- WORKING DATA -
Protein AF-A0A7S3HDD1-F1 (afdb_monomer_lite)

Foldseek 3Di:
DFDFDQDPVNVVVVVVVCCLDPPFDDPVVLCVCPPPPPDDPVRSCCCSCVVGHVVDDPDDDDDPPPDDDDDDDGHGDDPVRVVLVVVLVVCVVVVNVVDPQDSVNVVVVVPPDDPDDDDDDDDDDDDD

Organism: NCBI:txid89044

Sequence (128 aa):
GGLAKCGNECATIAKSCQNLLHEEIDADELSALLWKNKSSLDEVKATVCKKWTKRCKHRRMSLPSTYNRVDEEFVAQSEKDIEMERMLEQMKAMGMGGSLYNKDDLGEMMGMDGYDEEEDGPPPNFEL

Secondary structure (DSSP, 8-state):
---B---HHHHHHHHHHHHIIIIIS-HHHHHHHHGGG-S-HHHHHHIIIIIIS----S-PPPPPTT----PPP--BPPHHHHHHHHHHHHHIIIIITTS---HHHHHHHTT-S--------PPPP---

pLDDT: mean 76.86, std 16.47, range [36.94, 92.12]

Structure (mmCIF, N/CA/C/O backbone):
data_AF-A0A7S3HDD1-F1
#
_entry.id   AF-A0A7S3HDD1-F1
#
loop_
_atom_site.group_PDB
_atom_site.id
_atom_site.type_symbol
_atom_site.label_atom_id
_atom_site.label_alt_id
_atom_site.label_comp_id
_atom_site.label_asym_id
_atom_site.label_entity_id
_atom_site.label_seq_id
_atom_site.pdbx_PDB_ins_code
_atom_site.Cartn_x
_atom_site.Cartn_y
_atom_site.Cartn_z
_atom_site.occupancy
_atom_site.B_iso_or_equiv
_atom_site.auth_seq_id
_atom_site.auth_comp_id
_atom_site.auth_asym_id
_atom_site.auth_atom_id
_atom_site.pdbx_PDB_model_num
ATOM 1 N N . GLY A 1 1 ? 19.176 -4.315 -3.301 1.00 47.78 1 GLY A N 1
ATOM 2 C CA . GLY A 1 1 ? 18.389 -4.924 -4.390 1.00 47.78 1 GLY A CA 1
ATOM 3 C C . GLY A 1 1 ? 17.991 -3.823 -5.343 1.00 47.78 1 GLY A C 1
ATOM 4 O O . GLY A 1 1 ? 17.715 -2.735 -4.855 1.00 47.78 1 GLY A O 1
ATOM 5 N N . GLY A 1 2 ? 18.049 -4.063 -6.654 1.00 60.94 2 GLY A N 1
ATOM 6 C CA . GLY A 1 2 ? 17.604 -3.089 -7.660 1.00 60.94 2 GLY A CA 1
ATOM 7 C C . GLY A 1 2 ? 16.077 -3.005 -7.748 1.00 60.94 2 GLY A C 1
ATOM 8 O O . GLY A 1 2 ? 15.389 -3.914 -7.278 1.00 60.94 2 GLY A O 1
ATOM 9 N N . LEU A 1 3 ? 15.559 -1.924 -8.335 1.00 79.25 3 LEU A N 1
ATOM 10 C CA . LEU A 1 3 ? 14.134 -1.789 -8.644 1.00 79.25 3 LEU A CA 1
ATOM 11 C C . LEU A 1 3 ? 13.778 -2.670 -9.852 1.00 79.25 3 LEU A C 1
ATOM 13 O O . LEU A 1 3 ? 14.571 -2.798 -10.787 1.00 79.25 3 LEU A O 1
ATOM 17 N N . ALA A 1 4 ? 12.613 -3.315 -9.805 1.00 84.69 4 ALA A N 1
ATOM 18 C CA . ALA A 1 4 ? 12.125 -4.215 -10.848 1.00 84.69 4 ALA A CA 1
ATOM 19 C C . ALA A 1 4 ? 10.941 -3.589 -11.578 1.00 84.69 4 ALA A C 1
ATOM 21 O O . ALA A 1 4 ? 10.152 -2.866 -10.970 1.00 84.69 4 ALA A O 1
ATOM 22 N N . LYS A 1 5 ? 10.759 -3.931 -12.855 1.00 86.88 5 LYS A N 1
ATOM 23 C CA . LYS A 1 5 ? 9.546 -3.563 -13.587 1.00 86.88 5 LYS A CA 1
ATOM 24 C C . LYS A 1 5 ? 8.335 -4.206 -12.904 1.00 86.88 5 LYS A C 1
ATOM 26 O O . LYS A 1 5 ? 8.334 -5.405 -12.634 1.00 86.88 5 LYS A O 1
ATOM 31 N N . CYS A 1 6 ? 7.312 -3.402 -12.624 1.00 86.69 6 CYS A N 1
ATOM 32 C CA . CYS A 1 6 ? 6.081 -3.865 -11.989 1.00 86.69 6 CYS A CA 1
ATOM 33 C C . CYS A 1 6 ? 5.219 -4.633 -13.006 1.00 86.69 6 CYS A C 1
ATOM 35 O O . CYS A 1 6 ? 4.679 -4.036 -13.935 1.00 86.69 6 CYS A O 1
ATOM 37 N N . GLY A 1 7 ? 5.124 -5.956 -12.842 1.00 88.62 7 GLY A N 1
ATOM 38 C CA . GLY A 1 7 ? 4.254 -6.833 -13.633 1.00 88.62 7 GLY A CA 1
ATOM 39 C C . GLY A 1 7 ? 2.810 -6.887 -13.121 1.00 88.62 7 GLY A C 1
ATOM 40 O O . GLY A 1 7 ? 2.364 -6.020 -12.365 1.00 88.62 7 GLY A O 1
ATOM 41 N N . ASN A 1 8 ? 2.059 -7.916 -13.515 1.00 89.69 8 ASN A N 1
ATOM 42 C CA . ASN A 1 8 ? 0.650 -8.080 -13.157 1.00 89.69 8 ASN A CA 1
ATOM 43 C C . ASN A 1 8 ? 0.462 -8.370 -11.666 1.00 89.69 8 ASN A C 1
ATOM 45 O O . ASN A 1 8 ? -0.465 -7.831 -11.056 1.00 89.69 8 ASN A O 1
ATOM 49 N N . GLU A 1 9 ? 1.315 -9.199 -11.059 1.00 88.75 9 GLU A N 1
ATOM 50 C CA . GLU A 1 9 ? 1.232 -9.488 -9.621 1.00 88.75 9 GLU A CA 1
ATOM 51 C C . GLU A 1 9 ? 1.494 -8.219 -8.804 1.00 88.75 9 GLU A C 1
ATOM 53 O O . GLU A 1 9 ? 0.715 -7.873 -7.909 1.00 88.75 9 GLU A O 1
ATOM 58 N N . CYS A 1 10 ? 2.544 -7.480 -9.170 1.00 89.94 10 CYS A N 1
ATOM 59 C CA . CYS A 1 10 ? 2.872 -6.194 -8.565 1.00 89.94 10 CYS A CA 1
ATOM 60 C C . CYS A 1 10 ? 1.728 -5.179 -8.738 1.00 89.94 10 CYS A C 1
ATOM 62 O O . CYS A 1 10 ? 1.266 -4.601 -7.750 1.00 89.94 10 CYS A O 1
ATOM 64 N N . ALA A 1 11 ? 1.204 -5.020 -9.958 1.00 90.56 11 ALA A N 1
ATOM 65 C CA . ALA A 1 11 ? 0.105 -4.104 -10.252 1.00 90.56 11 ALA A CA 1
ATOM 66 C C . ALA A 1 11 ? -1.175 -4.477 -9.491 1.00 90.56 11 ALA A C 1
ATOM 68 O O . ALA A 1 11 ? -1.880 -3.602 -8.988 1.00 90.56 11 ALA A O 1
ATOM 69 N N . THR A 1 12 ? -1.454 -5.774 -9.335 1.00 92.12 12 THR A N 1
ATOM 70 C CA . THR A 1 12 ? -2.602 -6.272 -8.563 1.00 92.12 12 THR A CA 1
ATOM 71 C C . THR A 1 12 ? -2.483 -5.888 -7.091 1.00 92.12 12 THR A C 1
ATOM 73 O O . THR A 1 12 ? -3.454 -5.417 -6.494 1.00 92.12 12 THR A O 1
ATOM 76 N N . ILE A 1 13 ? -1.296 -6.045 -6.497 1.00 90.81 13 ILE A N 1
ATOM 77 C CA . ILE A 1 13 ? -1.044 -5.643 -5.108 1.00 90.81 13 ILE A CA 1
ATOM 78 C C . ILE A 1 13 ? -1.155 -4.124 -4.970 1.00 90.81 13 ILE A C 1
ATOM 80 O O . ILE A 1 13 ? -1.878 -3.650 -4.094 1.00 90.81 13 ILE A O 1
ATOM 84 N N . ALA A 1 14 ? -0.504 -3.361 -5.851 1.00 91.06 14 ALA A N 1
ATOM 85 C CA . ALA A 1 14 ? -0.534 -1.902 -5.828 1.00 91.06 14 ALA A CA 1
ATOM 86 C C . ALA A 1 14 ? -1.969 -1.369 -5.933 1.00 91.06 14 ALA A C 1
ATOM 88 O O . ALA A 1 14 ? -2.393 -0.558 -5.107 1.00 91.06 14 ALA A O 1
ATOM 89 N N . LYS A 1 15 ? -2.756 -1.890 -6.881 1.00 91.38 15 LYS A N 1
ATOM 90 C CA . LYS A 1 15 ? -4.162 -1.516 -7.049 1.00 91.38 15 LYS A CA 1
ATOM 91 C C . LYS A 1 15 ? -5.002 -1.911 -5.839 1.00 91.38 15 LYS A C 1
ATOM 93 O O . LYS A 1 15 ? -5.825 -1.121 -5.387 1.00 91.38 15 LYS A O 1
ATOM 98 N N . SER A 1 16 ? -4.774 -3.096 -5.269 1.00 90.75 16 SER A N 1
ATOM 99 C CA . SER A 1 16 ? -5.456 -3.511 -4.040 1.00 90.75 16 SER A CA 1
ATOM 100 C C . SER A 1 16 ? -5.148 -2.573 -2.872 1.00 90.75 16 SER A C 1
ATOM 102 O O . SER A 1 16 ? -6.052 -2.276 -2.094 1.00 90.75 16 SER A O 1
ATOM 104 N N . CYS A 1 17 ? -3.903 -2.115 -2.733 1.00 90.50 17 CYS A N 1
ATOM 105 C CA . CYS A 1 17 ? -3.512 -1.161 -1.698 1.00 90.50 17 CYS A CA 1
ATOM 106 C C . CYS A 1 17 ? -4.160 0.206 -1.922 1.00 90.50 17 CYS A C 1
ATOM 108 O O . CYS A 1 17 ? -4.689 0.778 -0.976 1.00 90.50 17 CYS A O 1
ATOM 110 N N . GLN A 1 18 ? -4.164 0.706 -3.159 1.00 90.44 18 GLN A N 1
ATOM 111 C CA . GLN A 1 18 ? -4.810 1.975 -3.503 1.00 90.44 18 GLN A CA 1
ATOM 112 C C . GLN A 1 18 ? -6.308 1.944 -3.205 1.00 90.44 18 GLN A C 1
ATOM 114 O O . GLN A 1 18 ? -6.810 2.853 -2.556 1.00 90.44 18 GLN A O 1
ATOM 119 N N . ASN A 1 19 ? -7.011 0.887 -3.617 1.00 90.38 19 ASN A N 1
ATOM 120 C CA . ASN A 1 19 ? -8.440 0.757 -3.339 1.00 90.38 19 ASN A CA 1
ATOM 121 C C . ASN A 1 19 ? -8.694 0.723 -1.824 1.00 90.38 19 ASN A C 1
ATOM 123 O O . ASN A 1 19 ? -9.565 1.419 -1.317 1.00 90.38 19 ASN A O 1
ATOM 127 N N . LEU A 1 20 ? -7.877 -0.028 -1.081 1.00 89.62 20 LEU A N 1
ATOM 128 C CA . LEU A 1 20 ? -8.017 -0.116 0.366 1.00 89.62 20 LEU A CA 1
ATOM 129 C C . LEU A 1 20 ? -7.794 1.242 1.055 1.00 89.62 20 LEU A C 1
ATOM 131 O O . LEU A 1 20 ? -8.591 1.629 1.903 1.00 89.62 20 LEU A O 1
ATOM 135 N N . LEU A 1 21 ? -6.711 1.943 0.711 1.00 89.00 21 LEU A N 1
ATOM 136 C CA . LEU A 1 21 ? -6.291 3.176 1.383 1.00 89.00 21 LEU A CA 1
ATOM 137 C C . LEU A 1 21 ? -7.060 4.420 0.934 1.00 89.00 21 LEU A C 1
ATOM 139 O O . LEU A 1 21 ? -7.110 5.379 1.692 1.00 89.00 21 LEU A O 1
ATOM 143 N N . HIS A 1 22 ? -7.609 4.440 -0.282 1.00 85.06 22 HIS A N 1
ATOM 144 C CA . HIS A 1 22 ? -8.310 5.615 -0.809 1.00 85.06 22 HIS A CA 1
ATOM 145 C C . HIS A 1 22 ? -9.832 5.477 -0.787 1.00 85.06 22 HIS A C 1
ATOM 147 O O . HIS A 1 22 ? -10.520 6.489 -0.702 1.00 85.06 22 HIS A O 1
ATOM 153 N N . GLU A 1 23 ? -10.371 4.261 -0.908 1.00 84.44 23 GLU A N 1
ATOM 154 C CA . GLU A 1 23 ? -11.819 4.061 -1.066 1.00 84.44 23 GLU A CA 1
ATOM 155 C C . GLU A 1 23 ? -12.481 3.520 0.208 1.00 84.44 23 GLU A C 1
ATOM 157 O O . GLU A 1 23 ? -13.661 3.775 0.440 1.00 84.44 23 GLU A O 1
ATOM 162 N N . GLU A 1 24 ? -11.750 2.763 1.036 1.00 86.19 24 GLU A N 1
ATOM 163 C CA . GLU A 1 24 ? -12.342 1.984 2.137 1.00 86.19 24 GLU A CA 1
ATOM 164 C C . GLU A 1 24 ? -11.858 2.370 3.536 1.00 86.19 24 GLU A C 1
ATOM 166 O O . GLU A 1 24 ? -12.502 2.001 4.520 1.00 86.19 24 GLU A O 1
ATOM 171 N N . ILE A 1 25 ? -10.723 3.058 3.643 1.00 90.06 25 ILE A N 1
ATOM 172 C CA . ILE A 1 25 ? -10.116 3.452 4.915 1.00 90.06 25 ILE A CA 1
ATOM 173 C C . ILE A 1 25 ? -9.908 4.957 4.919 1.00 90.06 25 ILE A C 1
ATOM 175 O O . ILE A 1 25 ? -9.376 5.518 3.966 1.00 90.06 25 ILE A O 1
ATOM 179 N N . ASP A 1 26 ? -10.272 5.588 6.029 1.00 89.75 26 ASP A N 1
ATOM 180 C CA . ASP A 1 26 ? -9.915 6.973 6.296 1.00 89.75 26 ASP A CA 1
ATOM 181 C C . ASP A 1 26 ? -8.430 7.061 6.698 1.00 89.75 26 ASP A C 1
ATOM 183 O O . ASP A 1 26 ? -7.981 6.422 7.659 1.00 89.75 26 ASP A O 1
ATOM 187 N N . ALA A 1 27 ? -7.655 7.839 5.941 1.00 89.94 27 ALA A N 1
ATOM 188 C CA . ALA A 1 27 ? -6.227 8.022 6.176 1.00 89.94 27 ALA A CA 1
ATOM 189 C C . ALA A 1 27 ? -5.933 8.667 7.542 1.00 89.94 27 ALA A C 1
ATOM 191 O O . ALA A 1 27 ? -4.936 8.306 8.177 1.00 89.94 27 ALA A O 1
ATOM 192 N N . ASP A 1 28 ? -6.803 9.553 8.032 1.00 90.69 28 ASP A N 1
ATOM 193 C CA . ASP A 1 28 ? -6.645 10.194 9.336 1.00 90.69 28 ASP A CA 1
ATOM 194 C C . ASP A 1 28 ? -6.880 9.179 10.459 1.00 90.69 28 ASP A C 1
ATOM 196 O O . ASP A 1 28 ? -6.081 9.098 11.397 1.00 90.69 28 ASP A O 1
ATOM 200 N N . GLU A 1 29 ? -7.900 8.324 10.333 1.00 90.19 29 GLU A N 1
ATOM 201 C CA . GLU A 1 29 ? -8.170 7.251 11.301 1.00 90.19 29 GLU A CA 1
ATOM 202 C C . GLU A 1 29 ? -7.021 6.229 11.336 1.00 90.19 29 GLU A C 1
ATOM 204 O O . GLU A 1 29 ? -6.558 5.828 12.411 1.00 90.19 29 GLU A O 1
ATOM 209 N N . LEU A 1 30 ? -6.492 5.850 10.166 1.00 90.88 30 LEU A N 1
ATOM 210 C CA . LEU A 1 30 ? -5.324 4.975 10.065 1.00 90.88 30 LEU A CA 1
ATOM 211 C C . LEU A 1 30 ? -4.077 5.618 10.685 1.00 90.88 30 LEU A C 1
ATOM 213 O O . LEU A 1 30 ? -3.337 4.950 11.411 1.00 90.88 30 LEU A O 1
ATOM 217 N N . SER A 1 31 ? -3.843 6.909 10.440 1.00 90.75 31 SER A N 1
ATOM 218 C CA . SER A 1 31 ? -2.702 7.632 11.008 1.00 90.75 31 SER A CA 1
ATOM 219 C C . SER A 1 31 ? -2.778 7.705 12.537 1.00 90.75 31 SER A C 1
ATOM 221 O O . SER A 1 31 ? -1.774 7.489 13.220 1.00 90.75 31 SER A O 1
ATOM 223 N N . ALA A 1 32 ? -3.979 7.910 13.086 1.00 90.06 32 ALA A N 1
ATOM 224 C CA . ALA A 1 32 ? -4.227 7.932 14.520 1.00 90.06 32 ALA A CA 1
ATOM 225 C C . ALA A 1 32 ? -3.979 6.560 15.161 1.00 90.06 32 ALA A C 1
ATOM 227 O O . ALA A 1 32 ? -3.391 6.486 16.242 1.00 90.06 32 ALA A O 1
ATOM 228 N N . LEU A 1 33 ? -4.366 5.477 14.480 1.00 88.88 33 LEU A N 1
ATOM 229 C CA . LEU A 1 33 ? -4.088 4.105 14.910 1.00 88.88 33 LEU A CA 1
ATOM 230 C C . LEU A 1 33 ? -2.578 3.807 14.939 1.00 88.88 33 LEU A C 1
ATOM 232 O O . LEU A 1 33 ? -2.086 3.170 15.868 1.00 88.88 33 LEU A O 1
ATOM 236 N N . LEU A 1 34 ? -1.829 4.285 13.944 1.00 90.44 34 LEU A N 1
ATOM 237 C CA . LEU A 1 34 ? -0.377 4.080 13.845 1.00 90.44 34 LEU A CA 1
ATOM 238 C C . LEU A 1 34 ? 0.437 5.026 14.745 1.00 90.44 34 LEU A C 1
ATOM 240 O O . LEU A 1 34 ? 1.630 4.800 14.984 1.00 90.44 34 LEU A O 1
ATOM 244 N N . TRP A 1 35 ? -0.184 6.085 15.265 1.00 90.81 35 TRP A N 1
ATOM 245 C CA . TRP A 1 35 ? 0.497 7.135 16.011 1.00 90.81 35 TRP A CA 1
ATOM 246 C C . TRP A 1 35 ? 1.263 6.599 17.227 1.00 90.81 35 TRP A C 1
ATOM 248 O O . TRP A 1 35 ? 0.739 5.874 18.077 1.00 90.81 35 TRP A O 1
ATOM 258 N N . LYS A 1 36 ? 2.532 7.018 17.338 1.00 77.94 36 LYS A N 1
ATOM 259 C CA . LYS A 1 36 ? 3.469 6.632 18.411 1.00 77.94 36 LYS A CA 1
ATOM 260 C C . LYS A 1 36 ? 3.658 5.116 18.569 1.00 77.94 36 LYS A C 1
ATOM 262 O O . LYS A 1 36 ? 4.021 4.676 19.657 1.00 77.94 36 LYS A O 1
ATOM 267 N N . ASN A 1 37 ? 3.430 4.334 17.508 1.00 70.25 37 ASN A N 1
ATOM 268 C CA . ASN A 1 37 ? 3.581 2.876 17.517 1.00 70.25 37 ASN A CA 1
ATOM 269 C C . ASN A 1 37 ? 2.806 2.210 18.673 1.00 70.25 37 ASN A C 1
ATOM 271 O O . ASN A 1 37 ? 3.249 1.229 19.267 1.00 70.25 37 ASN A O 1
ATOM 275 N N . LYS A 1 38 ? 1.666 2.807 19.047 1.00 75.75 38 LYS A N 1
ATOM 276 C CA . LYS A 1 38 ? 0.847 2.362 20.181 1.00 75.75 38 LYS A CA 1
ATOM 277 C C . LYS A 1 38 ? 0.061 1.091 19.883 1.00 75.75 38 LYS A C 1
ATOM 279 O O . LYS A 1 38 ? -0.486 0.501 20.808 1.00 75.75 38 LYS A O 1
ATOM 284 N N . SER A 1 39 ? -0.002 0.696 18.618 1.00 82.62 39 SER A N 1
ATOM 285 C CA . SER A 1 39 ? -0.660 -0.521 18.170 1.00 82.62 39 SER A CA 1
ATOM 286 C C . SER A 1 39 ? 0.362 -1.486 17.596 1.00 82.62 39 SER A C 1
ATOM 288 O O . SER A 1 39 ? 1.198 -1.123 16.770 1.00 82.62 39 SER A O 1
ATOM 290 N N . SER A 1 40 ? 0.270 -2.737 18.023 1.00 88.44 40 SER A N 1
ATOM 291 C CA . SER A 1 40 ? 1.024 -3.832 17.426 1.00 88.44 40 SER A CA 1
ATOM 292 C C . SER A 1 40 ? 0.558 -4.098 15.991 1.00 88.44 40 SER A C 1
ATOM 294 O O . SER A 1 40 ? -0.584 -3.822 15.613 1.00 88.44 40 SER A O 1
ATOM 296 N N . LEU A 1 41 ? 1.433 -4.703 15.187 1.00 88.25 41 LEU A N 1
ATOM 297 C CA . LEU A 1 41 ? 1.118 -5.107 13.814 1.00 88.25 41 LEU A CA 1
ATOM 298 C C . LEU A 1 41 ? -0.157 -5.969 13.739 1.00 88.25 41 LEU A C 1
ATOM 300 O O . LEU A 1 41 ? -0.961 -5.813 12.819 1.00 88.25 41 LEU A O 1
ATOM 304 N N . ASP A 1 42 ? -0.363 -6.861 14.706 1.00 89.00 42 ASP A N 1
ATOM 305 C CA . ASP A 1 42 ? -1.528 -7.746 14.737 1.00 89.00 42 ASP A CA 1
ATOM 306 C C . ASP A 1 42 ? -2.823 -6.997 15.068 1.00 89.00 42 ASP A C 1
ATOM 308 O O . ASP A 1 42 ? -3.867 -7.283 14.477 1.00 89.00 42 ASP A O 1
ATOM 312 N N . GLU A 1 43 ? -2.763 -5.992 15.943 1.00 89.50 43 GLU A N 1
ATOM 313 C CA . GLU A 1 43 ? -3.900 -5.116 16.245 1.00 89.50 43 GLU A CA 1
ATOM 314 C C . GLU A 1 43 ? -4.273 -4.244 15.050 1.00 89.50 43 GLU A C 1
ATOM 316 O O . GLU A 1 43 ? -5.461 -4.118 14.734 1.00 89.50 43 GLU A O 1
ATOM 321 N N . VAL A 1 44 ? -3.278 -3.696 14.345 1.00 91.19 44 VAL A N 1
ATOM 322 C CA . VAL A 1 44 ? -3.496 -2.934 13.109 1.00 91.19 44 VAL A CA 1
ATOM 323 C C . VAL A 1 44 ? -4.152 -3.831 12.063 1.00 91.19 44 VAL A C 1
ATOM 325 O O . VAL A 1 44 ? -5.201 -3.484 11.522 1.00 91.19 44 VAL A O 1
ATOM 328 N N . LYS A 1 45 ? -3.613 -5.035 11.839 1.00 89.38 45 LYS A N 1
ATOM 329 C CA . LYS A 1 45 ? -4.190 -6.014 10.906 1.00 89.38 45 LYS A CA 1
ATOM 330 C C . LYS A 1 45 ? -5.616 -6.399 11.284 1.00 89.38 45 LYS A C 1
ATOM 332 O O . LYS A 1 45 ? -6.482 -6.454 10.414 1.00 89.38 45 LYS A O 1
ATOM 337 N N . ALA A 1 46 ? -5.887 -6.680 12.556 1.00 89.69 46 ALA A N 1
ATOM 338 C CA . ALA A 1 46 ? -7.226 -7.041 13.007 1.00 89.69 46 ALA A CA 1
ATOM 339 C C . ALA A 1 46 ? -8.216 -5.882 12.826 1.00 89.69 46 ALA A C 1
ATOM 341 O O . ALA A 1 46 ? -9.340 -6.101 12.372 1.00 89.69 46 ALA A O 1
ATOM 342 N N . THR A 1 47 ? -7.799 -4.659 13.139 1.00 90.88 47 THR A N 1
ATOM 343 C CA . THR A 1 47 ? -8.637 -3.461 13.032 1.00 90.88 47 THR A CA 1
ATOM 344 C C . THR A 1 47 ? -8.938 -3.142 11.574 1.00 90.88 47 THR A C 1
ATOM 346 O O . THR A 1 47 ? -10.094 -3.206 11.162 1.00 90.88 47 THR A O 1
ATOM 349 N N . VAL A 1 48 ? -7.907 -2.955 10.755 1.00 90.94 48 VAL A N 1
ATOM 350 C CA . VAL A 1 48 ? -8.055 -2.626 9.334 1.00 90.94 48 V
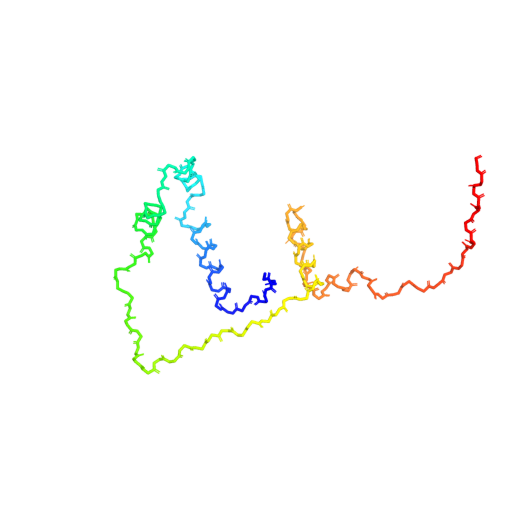AL A CA 1
ATOM 351 C C . VAL A 1 48 ? -8.792 -3.731 8.576 1.00 90.94 48 VAL A C 1
ATOM 353 O O . VAL A 1 48 ? -9.775 -3.488 7.876 1.00 90.94 48 VAL A O 1
ATOM 356 N N . CYS A 1 49 ? -8.346 -4.978 8.725 1.00 89.25 49 CYS A N 1
ATOM 357 C CA . CYS A 1 49 ? -8.772 -6.055 7.838 1.00 89.25 49 CYS A CA 1
ATOM 358 C C . CYS A 1 49 ? -10.080 -6.735 8.265 1.00 89.25 49 CYS A C 1
ATOM 360 O O . CYS A 1 49 ? -10.763 -7.328 7.426 1.00 89.25 49 CYS A O 1
ATOM 362 N N . LYS A 1 50 ? -10.434 -6.697 9.559 1.00 87.06 50 LYS A N 1
ATOM 363 C CA . LYS A 1 50 ? -11.673 -7.312 10.070 1.00 87.06 50 LYS A CA 1
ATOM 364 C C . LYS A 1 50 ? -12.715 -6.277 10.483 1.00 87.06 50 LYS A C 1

- PROBLEM TO WORK ON -
One stretch of the lines above is wanted, from the line that contains "ATOM 298 C C" through the line that contains "ATOM 337 N N". Output it exactly.

- TASK OUTPUT -
ATOM 298 C C . LEU A 1 41 ? -0.157 -5.969 13.739 1.00 88.25 41 LEU A C 1
ATOM 300 O O . LEU A 1 41 ? -0.961 -5.813 12.819 1.00 88.25 41 LEU A O 1
ATOM 304 N N . ASP A 1 42 ? -0.363 -6.861 14.706 1.00 89.00 42 ASP A N 1
ATOM 305 C CA . ASP A 1 42 ? -1.528 -7.746 14.737 1.00 89.00 42 ASP A CA 1
ATOM 306 C C . ASP A 1 42 ? -2.823 -6.997 15.068 1.00 89.00 42 ASP A C 1
ATOM 308 O O . ASP A 1 42 ? -3.867 -7.283 14.477 1.00 89.00 42 ASP A O 1
ATOM 312 N N . GLU A 1 43 ? -2.763 -5.992 15.943 1.00 89.50 43 GLU A N 1
ATOM 313 C CA . GLU A 1 43 ? -3.900 -5.116 16.245 1.00 89.50 43 GLU A CA 1
ATOM 314 C C . GLU A 1 43 ? -4.273 -4.244 15.050 1.00 89.50 43 GLU A C 1
ATOM 316 O O . GLU A 1 43 ? -5.461 -4.118 14.734 1.00 89.50 43 GLU A O 1
ATOM 321 N N . VAL A 1 44 ? -3.278 -3.696 14.345 1.00 91.19 44 VAL A N 1
ATOM 322 C CA . VAL A 1 44 ? -3.496 -2.934 13.109 1.00 91.19 44 VAL A CA 1
ATOM 323 C C . VAL A 1 44 ? -4.152 -3.831 12.063 1.00 91.19 44 VAL A C 1
ATOM 325 O O . VAL A 1 44 ? -5.201 -3.484 11.522 1.00 91.19 44 VAL A O 1
ATOM 328 N N . LYS A 1 45 ? -3.613 -5.035 11.839 1.00 89.38 45 LYS A N 1
ATOM 329 C CA . LYS A 1 45 ? -4.190 -6.014 10.906 1.00 89.38 45 LYS A CA 1
ATOM 330 C C . LYS A 1 45 ? -5.616 -6.399 11.284 1.00 89.38 45 LYS A C 1
ATOM 332 O O . LYS A 1 45 ? -6.482 -6.454 10.414 1.00 89.38 45 LYS A O 1
ATOM 337 N N . ALA A 1 46 ? -5.887 -6.680 12.556 1.00 89.69 46 ALA A N 1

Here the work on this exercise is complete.